The spatial ultrasound field transmitted by the ultrasonic probe is simulated using Field II software23,24. The simulation parameters are described in Table 1. An apodization along elevation is modelled as an Hanning window scaled between 0.4 and 1, and along x as a Kaiser window.

Table 1 Ultrasonic and simulation parameters used for the modelling of the ultrasonic beam patterns.

The 3D (xyz) pressure field is simulated in space and time after emission of a plane wave with the said excitation by the defined transducer array. In each point of space (x, y, z) is therefore recorded a pressure signal p(t). In that simple case, the amplitude of this p(t) can be seen as proportional to an amplitude antenna gain. To account for the antenna gain in both transmission and reception, this pressure is squared, before taking the maximum value in time. Once normalized in space, this quantity defines the simulated backscattering ultrasound intensity that is displayed in Fig. 2 and used to determine the simulated beam width on several occasions throughout the article.

Signal to noise ratio in backscattered amplitude maps and microbubbles count maps

The difference of SNR between the MB count image and the backscattering amplitude image can be comprehended using a simple statistical modeling. Consider the random variable X that represents the (averaged) backscattering image in the neighborhood of an in-plane small vessel (each pixel being an observed value of this random variable) and the random variable Y that represents the microbubble count in the same set of pixels. Let’s assume that the expected number of microbubbles per pixel is N. \(X\) being an average value per pixel (average of all backscattered amplitudes measured within one pixel), it depends on another random variable \(X{^\prime}\) that represents the measured values of backscattering amplitude within one pixel, and \(X= \stackrel{-}{X{^\prime}}\). The expected value \(E\left(X{^\prime}\right)=\mu\) is the average backscattered amplitude value (depending on the out of plane position of the vessel), and the variance \(Var\left(X{^\prime}\right)={\sigma }^{2}\) explains the dispersion of the backscattering amplitude. Examples of the distribution of \({X}{^\prime}\) can be found experimentally in the manuscript in Fig. 3D and G. It is worth noting that generally speaking \(\frac{\mu }{\sigma }>1\) (in the data presented in Fig. 3D, \(\frac{\mu }{\sigma }\) ranges from 2.6 to 2.9).

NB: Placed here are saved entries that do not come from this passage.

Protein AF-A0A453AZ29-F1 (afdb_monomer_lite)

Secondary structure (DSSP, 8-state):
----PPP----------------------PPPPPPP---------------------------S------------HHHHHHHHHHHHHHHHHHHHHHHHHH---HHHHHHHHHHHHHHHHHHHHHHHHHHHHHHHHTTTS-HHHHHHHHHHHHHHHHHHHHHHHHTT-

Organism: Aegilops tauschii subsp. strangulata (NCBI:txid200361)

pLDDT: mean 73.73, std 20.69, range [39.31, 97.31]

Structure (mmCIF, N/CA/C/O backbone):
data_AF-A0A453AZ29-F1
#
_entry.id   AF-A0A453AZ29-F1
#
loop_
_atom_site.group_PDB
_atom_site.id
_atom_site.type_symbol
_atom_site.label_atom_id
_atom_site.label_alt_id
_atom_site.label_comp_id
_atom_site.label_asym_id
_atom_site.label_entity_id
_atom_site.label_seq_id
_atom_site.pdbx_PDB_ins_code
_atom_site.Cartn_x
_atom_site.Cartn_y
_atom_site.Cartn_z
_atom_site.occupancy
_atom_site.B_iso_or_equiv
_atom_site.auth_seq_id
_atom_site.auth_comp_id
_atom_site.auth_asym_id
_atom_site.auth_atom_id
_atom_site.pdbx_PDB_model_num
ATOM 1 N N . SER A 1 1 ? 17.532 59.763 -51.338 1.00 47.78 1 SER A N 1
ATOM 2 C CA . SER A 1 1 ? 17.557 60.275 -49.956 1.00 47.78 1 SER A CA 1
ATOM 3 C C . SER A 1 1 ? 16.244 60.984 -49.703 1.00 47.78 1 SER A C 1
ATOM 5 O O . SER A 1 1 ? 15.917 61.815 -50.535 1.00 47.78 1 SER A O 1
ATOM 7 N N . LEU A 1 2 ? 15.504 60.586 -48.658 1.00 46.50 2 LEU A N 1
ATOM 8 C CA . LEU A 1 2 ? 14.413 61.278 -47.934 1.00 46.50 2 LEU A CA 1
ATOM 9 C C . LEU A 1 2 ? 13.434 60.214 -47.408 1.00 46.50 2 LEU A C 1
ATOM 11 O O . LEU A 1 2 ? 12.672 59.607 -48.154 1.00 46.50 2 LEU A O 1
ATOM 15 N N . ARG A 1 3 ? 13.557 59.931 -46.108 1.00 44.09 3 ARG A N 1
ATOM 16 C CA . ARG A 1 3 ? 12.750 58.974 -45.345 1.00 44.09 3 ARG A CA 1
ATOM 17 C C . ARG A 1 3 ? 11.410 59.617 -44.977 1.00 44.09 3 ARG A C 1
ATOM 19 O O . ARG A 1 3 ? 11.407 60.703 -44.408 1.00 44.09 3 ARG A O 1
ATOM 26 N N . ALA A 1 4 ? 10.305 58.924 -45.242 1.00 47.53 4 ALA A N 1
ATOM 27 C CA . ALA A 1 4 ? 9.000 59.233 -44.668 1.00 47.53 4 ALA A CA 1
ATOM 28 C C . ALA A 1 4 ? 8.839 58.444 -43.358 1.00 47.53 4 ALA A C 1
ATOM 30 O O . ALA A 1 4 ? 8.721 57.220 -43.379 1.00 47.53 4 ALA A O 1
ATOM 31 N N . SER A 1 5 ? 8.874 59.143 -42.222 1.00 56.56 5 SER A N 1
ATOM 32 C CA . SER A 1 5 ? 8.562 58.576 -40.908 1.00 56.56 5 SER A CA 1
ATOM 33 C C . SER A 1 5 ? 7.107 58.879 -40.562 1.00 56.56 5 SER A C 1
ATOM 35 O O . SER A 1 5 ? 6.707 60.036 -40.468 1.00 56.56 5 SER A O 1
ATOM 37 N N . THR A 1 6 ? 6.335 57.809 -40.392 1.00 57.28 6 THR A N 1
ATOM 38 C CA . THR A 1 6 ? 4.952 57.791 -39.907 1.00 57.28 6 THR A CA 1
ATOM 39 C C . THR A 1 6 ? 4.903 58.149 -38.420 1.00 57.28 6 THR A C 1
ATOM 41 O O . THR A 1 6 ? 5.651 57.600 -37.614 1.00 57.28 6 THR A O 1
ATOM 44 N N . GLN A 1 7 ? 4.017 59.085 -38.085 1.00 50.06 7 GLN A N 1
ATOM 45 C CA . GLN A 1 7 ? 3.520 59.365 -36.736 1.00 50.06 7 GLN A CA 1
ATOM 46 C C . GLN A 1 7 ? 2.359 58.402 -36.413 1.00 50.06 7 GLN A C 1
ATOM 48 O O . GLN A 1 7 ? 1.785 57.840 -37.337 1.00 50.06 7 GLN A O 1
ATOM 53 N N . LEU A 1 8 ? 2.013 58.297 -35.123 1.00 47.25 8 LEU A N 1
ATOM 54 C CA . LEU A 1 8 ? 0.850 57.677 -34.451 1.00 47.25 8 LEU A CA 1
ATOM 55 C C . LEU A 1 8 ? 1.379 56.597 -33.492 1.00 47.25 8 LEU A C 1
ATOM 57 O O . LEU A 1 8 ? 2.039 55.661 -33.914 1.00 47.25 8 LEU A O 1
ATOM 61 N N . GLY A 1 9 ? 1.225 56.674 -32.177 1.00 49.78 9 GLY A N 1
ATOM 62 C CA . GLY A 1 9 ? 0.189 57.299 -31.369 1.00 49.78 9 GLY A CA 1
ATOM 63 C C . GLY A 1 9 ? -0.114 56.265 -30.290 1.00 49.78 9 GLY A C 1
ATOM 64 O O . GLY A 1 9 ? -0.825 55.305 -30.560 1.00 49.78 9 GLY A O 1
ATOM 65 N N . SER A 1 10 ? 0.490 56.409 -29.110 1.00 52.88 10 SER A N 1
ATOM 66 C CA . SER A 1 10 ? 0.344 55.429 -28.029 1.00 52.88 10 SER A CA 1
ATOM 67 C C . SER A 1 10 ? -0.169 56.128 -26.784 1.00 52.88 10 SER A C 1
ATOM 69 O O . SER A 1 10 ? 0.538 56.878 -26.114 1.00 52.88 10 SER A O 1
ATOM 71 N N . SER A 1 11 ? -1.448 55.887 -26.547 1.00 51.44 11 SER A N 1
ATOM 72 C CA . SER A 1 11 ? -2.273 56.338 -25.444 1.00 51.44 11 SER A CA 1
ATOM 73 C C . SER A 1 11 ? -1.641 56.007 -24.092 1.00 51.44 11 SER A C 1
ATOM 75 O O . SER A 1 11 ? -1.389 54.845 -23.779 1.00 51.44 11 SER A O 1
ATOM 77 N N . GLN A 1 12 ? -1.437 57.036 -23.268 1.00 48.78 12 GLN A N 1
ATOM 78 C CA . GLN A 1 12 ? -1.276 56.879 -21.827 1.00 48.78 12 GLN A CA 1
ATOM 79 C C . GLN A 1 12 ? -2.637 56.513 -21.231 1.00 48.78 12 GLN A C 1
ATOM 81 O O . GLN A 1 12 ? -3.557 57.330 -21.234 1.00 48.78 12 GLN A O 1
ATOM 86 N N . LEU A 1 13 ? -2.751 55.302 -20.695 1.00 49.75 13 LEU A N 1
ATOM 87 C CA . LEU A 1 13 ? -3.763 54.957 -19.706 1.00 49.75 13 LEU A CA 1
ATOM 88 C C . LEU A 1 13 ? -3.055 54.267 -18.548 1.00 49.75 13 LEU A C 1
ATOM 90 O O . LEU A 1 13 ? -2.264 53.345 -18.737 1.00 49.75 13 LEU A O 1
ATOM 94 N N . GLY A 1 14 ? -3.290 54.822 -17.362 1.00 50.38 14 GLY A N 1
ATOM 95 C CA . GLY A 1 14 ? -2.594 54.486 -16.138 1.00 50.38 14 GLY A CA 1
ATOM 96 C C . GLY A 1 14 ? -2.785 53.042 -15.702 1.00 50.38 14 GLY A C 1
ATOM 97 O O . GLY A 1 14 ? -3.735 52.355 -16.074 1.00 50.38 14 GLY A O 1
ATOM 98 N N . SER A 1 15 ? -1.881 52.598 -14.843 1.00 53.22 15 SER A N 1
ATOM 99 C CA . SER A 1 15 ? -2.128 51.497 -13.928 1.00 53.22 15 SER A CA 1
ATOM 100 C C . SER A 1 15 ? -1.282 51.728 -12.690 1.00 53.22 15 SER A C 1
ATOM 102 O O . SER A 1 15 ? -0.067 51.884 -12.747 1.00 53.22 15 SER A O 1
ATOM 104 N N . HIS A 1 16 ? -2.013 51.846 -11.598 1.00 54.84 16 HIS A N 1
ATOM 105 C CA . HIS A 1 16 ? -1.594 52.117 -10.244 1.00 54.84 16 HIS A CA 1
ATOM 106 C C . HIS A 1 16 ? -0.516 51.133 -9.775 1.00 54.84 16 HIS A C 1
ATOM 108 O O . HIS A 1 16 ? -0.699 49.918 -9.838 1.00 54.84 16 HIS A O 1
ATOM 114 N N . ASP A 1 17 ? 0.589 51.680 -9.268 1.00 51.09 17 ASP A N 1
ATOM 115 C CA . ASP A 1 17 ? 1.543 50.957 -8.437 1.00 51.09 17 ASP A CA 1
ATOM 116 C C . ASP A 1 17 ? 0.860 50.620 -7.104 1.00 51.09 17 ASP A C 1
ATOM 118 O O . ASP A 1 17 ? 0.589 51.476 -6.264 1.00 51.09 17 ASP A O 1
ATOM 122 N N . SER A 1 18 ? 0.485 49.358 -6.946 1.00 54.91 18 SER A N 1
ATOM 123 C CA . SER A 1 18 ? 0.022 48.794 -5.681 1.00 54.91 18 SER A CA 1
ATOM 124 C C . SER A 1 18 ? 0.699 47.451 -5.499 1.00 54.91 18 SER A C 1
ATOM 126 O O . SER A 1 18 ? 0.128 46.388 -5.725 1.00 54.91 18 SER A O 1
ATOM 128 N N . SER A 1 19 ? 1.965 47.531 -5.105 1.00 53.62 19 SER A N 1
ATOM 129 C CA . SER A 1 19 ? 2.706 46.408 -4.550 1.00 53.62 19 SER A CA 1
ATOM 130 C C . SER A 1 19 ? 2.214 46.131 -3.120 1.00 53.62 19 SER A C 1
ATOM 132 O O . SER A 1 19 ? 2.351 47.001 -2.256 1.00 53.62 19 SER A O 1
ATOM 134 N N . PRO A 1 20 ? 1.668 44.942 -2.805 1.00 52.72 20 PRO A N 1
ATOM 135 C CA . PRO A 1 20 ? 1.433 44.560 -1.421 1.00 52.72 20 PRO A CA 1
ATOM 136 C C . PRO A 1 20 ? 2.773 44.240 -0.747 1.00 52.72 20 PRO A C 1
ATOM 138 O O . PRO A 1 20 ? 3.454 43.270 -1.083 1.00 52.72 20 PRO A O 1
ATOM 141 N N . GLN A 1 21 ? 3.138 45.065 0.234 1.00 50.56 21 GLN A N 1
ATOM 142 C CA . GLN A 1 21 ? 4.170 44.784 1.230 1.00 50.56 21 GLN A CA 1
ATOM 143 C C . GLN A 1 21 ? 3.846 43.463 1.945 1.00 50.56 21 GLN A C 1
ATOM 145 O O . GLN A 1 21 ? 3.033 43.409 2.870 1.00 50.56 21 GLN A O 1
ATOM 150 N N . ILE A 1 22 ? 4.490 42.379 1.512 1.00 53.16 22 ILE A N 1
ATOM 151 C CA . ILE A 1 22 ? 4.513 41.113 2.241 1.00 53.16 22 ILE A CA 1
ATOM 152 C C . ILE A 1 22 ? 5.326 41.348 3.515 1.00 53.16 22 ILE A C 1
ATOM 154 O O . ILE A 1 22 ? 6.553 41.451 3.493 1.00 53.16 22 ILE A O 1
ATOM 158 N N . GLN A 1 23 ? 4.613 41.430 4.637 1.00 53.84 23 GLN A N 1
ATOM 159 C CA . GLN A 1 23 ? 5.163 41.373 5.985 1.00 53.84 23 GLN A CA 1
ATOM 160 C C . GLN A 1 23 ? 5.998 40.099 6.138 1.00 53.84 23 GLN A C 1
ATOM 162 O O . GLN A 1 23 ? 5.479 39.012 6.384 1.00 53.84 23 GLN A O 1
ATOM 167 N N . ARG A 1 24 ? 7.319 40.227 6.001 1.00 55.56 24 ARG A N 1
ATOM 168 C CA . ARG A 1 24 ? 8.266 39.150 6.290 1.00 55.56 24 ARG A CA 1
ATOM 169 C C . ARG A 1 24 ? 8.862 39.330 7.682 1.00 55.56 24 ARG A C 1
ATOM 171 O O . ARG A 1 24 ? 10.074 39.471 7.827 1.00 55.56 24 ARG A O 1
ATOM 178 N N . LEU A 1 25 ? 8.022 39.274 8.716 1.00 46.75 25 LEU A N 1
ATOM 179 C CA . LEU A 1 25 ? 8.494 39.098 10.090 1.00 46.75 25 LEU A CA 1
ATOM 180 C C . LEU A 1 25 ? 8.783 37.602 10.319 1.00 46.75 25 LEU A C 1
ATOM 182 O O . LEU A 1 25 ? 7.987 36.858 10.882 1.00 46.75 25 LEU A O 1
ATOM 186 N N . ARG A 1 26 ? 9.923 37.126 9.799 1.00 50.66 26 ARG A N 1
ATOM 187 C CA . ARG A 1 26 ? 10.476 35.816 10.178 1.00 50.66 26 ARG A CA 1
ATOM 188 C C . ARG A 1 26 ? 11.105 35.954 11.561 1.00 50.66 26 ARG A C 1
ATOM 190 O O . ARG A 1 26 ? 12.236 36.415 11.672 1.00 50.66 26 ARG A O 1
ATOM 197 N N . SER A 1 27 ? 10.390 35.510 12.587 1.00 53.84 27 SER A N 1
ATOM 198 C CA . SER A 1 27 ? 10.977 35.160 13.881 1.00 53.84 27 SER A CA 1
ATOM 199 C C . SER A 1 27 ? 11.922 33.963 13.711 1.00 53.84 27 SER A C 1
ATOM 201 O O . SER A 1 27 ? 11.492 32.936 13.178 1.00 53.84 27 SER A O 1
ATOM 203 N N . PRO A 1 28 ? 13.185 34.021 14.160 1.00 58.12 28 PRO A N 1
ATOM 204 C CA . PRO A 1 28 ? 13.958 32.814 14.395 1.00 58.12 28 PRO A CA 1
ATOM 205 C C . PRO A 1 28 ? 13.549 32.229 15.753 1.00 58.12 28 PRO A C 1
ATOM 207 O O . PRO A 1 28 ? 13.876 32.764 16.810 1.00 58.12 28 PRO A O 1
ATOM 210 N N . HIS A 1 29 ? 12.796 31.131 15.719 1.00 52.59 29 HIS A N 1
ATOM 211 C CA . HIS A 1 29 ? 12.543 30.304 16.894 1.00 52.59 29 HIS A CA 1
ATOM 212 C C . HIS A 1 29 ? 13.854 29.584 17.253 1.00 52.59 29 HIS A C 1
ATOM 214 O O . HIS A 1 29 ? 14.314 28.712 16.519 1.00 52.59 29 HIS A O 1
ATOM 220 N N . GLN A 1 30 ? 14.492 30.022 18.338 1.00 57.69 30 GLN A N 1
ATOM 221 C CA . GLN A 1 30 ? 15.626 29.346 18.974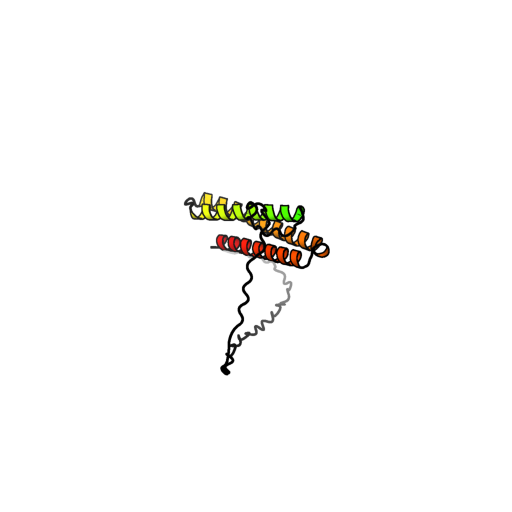 1.00 57.69 30 GLN A CA 1
ATOM 222 C C . GLN A 1 30 ? 15.173 27.984 19.529 1.00 57.69 30 GLN A C 1
ATOM 224 O O . GLN A 1 30 ? 14.177 27.951 20.257 1.00 57.69 30 GLN A O 1
ATOM 229 N N . PRO A 1 31 ? 15.877 26.871 19.260 1.00 58.12 31 PRO A N 1
ATOM 230 C CA . PRO A 1 31 ? 15.649 25.632 19.989 1.00 58.12 31 PRO A CA 1
ATOM 231 C C . PRO A 1 31 ? 16.240 25.747 21.403 1.00 58.12 31 PRO A C 1
ATOM 233 O O . PRO A 1 31 ? 17.429 26.009 21.581 1.00 58.12 31 PRO A O 1
ATOM 236 N N . LEU A 1 32 ? 15.395 25.559 22.418 1.00 60.16 32 LEU A N 1
ATOM 237 C CA . LEU A 1 32 ? 15.805 25.466 23.820 1.00 60.16 32 LEU A CA 1
ATOM 238 C C . LEU A 1 32 ? 16.632 24.183 24.045 1.00 60.16 32 LEU A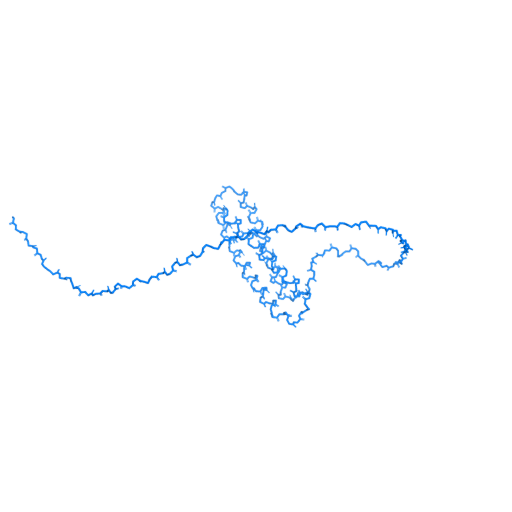 C 1
ATOM 240 O O . LEU A 1 32 ? 16.169 23.106 23.660 1.00 60.16 32 LEU A O 1
ATOM 244 N N . PRO A 1 33 ? 17.802 24.240 24.706 1.00 57.88 33 PRO A N 1
ATOM 245 C CA . PRO A 1 33 ? 18.456 23.043 25.219 1.00 57.88 33 PRO A CA 1
ATOM 246 C C . PRO A 1 33 ? 17.745 22.562 26.494 1.00 57.88 33 PRO A C 1
ATOM 248 O O . PRO A 1 33 ? 17.604 23.301 27.468 1.00 57.88 33 PRO A O 1
ATOM 251 N N . LEU A 1 34 ? 17.297 21.305 26.484 1.00 60.22 34 LEU A N 1
ATOM 252 C CA . LEU A 1 34 ? 16.803 20.597 27.665 1.00 60.22 34 LEU A CA 1
ATOM 253 C C . LEU A 1 34 ? 17.975 20.357 28.629 1.00 60.22 34 LEU A C 1
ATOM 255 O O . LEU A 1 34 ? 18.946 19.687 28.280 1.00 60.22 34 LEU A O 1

The SNR of the backscattering image \(X\) can be expressed as:

$$SN{R}_{backscattering}=\frac{E(X)}{\sqrt{Var(X)}}=\frac{E(E\left({X}{^\prime}\right))}{\sqrt{Var(E\left({X}{^\prime}\right))}}= \frac{\mu }{\sqrt{{\sigma }^{2}/N}}= \frac{\mu }{\sigma }\sqrt{N}.$$

The development of the denominator being the standard error of the mean, and \(N\) being the number of measurements (number of microbubbles per pixel).

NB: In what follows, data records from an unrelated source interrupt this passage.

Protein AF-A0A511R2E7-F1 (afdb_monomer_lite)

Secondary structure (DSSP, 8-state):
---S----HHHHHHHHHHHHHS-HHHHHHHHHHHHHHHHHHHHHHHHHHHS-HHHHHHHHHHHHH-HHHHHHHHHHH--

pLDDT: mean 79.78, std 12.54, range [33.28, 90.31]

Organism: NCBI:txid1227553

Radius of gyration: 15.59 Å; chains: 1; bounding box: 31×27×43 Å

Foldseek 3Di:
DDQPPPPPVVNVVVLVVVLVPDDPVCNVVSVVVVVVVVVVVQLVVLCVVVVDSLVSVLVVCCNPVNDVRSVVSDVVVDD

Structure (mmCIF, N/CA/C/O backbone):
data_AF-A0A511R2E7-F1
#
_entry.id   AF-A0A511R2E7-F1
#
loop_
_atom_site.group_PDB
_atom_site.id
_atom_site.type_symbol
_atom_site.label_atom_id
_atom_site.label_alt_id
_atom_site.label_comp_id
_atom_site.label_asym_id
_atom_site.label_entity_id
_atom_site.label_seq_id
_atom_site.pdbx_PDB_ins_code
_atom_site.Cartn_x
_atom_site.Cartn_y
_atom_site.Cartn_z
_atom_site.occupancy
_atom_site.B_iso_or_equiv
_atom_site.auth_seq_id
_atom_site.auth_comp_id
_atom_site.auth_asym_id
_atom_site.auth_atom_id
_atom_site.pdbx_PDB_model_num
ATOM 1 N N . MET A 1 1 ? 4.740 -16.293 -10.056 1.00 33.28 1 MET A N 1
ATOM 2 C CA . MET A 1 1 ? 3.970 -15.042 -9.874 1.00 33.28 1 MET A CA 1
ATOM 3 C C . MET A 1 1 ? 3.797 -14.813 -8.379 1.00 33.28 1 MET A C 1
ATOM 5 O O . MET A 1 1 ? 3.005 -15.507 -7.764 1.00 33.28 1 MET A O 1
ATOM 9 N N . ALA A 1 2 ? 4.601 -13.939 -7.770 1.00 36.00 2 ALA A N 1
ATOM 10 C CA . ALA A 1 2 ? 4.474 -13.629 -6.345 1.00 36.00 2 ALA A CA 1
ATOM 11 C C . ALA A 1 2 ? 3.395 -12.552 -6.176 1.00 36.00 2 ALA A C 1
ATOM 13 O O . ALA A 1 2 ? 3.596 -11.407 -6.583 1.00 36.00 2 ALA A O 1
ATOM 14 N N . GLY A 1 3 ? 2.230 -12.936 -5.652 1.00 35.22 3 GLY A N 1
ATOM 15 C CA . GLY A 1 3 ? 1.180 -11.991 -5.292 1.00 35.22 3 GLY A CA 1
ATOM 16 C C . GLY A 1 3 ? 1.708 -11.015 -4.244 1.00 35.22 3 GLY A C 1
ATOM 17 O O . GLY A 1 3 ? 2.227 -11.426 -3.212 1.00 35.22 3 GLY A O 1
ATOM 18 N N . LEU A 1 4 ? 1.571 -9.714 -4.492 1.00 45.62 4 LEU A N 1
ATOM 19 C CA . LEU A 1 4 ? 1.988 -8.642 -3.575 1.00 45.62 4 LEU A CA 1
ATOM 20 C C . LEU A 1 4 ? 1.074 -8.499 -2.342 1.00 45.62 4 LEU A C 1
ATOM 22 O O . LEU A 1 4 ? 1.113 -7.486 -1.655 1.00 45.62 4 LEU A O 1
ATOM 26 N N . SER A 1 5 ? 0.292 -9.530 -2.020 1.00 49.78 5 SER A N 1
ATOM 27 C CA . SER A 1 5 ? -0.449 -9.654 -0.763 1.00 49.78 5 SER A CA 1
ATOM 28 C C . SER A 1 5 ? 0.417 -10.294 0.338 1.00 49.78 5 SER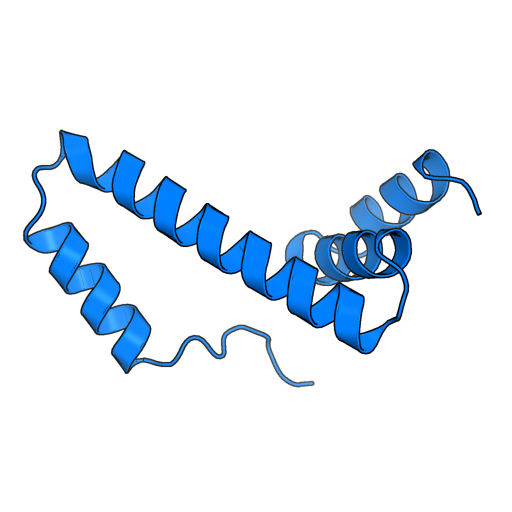 A C 1
ATOM 30 O O . SER A 1 5 ? -0.088 -11.025 1.184 1.00 49.78 5 SER A O 1
ATOM 32 N N . ASN A 1 6 ? 1.727 -10.033 0.347 1.00 56.69 6 ASN A N 1
ATOM 33 C CA . ASN A 1 6 ? 2.634 -10.471 1.415 1.00 56.69 6 ASN A CA 1
ATOM 34 C C . ASN A 1 6 ? 2.675 -9.442 2.558 1.00 56.69 6 ASN A C 1
ATOM 36 O O . ASN A 1 6 ? 3.747 -9.085 3.043 1.00 56.69 6 ASN A O 1
ATOM 40 N N . ILE A 1 7 ? 1.519 -8.926 2.987 1.00 62.53 7 ILE A N 1
ATOM 41 C CA . ILE A 1 7 ? 1.485 -8.272 4.296 1.00 62.53 7 ILE A CA 1
ATOM 42 C C . ILE A 1 7 ? 1.623 -9.401 5.314 1.00 62.53 7 ILE A C 1
ATOM 44 O O . ILE A 1 7 ? 0.790 -10.307 5.344 1.00 62.53 7 ILE A O 1
ATOM 48 N N . ASP A 1 8 ? 2.697 -9.369 6.105 1.00 72.06 8 ASP A N 1
ATOM 49 C CA . ASP A 1 8 ? 2.926 -10.345 7.169 1.00 72.06 8 ASP A CA 1
ATOM 50 C C . ASP A 1 8 ? 1.654 -10.446 8.039 1.00 72.06 8 ASP A C 1
ATOM 52 O O . ASP A 1 8 ? 1.162 -9.418 8.524 1.00 72.06 8 ASP A O 1
ATOM 56 N N . PRO A 1 9 ? 1.098 -11.653 8.258 1.00 73.50 9 PRO A N 1
ATOM 57 C CA . PRO A 1 9 ? -0.090 -11.846 9.085 1.00 73.50 9 PRO A CA 1
ATOM 58 C C . PRO A 1 9 ? 0.000 -11.197 10.475 1.00 73.50 9 PRO A C 1
ATOM 60 O O . PRO A 1 9 ? -1.022 -10.790 11.032 1.00 73.50 9 PRO A O 1
ATOM 63 N N . LYS A 1 10 ? 1.204 -11.062 11.044 1.00 74.25 10 LYS A N 1
ATOM 64 C CA . LYS A 1 10 ? 1.445 -10.363 12.315 1.00 74.25 10 LYS A CA 1
ATOM 65 C C . LYS A 1 10 ? 1.197 -8.862 12.200 1.00 74.25 10 LYS A C 1
ATOM 67 O O . LYS A 1 10 ? 0.596 -8.281 13.099 1.00 74.25 10 LYS A O 1
ATOM 72 N N . VAL A 1 11 ? 1.603 -8.246 11.091 1.00 73.94 11 VAL A N 1
ATOM 73 C CA . VAL A 1 11 ? 1.366 -6.819 10.823 1.00 73.94 11 VAL A CA 1
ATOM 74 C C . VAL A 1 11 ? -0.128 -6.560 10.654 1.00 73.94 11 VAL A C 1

On the other hand, \(Y\) represent the microbubble count, and is therefore following a Poisson distribution of parameter \(N\), with \(E\left(Y\right)=Var\left(Y\right)=N\). It follows that the SNR of the microbubble count image can be expressed as:

$$SN{R}_{microbubbleCount}=\frac{E(Y)}{\sqrt{Var(Y)}}= \frac{N}{\sqrt{N}}=\sqrt{N} .$$

As a result, we have:

$$\frac{SN{R}_{backscattering}}{SN{R}_{microbubbleCount}}= \frac{\mu }{\sigma }>1.$$

It shows that the SNR of the backscattered amplitude contrast is intrinsically superior to the microbubble count contrast, for the same underlying dataset (same MBs).